Machine Learning / Model Complexity Graph

By Marcelo Fernandes Dez 9, 2017

The model complexity graph compares the **training errors** and the
**cross-validation errors** in order to measure if a certain model either
overfits or underfits the dataset that it has been exposed to.

In order to understand how the Complexity Graph works, we are going to build up an example that tries to create a model to best classify a certain dataset.

So, lets start with the dataset. We selected a dataset with only two classes,
**positives** and **negatives**. We also split our data into training data
and testing data. It looks like this:

Let's suppose that we are trying to create a model that fits this data very well, we would start with a linear regression like that:

Well, that was very lame. If you look at the graph you will see that we got:

- 10 Training errors.
- 6 Testing errors.

And it is pretty visible that we didn't get any close to a good model.
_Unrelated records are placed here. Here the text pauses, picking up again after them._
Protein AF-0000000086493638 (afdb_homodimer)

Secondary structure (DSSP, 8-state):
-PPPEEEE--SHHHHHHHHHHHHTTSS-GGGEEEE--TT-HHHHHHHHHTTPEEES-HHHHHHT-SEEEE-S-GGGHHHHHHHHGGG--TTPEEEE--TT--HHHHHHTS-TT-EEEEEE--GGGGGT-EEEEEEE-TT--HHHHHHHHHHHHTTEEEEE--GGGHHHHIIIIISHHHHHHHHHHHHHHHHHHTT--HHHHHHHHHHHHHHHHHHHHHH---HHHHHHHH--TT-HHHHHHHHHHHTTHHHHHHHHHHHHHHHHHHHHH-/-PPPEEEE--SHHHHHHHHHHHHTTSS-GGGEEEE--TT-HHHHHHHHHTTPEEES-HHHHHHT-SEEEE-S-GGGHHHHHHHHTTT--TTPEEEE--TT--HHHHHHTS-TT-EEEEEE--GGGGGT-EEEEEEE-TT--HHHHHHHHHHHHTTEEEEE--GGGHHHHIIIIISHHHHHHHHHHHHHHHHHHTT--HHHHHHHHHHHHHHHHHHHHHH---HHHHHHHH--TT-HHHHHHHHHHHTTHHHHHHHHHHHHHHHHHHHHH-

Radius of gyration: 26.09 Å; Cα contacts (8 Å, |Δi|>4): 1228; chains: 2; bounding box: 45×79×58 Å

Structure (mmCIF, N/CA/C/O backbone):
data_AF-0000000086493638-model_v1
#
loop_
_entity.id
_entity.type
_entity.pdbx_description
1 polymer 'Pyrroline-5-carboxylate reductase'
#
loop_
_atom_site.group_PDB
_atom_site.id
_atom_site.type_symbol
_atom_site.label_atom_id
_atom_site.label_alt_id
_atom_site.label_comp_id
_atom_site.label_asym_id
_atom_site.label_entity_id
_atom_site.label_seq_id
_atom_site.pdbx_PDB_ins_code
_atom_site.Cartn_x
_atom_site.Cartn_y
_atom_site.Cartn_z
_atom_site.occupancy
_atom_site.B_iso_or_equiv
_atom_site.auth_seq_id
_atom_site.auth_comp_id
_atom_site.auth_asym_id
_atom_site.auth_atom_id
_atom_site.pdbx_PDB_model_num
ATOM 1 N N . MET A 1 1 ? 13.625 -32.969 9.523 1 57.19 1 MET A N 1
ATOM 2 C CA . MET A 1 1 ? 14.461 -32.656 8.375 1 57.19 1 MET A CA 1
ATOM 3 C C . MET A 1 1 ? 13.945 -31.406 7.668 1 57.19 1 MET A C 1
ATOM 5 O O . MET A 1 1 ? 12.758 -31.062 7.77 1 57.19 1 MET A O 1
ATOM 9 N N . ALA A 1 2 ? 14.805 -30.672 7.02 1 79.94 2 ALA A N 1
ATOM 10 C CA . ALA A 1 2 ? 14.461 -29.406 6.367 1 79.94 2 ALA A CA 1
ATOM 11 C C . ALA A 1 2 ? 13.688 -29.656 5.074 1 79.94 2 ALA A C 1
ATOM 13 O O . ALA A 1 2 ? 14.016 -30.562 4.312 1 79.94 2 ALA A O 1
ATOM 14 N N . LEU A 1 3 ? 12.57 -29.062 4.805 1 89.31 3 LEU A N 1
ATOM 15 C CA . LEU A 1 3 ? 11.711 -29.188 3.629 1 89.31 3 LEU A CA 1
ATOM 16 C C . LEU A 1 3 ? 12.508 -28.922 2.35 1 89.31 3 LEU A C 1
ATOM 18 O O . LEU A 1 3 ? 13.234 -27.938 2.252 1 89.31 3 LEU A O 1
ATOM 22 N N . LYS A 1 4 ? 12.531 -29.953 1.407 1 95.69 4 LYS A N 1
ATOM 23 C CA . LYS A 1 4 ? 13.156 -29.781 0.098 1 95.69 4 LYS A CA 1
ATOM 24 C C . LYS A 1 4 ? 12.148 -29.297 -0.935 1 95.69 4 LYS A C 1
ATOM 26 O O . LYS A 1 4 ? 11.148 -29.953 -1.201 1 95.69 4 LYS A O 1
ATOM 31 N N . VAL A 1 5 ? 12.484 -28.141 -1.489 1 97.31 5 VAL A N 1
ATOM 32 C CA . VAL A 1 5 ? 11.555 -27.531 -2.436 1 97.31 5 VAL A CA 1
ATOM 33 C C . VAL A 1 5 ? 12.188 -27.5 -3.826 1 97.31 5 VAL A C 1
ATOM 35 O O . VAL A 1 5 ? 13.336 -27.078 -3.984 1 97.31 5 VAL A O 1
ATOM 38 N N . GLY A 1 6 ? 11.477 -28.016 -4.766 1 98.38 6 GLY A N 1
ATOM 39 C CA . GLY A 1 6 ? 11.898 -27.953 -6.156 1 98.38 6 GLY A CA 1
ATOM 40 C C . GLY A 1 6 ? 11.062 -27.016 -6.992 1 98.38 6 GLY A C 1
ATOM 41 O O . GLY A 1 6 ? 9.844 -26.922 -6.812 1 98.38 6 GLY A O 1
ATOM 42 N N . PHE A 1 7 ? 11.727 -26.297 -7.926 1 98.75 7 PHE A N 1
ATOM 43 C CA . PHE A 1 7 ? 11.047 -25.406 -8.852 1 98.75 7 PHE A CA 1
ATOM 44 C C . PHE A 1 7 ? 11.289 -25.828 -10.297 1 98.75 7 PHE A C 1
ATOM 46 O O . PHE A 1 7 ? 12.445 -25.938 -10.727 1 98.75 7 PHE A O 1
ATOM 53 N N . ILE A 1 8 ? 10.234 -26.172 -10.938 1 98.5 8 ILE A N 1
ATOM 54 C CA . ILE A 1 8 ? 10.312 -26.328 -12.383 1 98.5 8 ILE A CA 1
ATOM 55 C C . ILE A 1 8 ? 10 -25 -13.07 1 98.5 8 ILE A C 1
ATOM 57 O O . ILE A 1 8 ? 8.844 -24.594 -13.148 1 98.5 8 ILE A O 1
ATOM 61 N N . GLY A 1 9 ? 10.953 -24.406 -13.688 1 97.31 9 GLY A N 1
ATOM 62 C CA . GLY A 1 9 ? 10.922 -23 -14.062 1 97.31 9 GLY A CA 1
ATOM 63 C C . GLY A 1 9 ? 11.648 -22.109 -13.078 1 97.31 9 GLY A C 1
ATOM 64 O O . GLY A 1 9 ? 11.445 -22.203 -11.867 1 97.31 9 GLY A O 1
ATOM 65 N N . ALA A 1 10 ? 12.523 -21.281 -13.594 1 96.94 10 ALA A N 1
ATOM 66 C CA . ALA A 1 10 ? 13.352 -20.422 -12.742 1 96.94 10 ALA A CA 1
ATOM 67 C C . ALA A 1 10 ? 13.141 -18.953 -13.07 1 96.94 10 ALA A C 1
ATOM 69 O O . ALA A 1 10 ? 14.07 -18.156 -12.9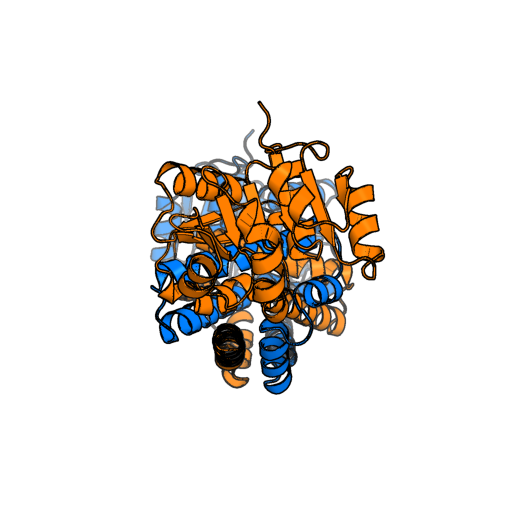84 1 96.94 10 ALA A O 1
ATOM 70 N N . GLY A 1 11 ? 11.93 -18.641 -13.469 1 93.81 11 GLY A N 1
ATOM 71 C CA . GLY A 1 11 ? 11.625 -17.266 -13.805 1 93.81 11 GLY A CA 1
ATOM 72 C C . GLY A 1 11 ? 11.422 -16.391 -12.578 1 93.81 11 GLY A C 1
ATOM 73 O O . GLY A 1 11 ? 11.812 -16.75 -11.477 1 93.81 11 GLY A O 1
ATOM 74 N N . LYS A 1 12 ? 10.852 -15.273 -12.789 1 92.75 12 LYS A N 1
ATOM 75 C CA . LYS A 1 12 ? 10.75 -14.227 -11.773 1 92.75 12 LYS A CA 1
ATOM 76 C C . LYS A 1 12 ? 9.961 -14.711 -10.562 1 92.75 12 LYS A C 1
ATOM 78 O O . LYS A 1 12 ? 10.328 -14.43 -9.422 1 92.75 12 LYS A O 1
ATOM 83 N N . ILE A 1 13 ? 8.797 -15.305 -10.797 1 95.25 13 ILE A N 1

Let's give a next try with a **polynomial of degree 4**:

It looks way better now, our model seems to fit the data pretty well, we got:

- 2 Training errors.
- 0 Testing errors.

It looks like a good fit, but let's take a look at a final model, using
a **polynomial of degree 14**.

This model looks like an overkill. Although it classifies correctly all the training data, it fails to classify the testing data:

- 0 Training errors.
- 3 Testing errors.

It looks like a linear model is **underfitting** our dataset, once it tries
to simplify the data way too much, the polynomial of degree 4 seems to be a **good fit**,
once it generalizes the testing data well enough, and finally the polynomial of degree 14
is **overfitting** the data, once it uses a very complex model to be very specific to our
training data, but it does not goes well in generalization, as we have more testing errors.

In practice, you will often face yourself with tons of different models, so it might be very handy to have a tool to check whether or not your model is doing well. So, that's when our Model Complexity Graph comes up.

Building our graph is very easy, we just have to compare the errors (training and testing), along with the different models that we have. You will end up having something like that:

So we can come up with some insight of our data directly from this graph.

- Our linear model is very simple, and both our training and testing errors are high in this model, which proves that it is under estimating our data.
- Our Polynomial of degree 4 seems to be a good fit for our model, once it generalizes well for our testing data, even though it misses few training samples
- Our Polynomial of degree 14 seems to be overfitting our data, once it does not miss any of our training data, but it makes poor achievements for our testing data.

Having that in mind, it would be pretty easy to find out what is the best approach for this dataset, right?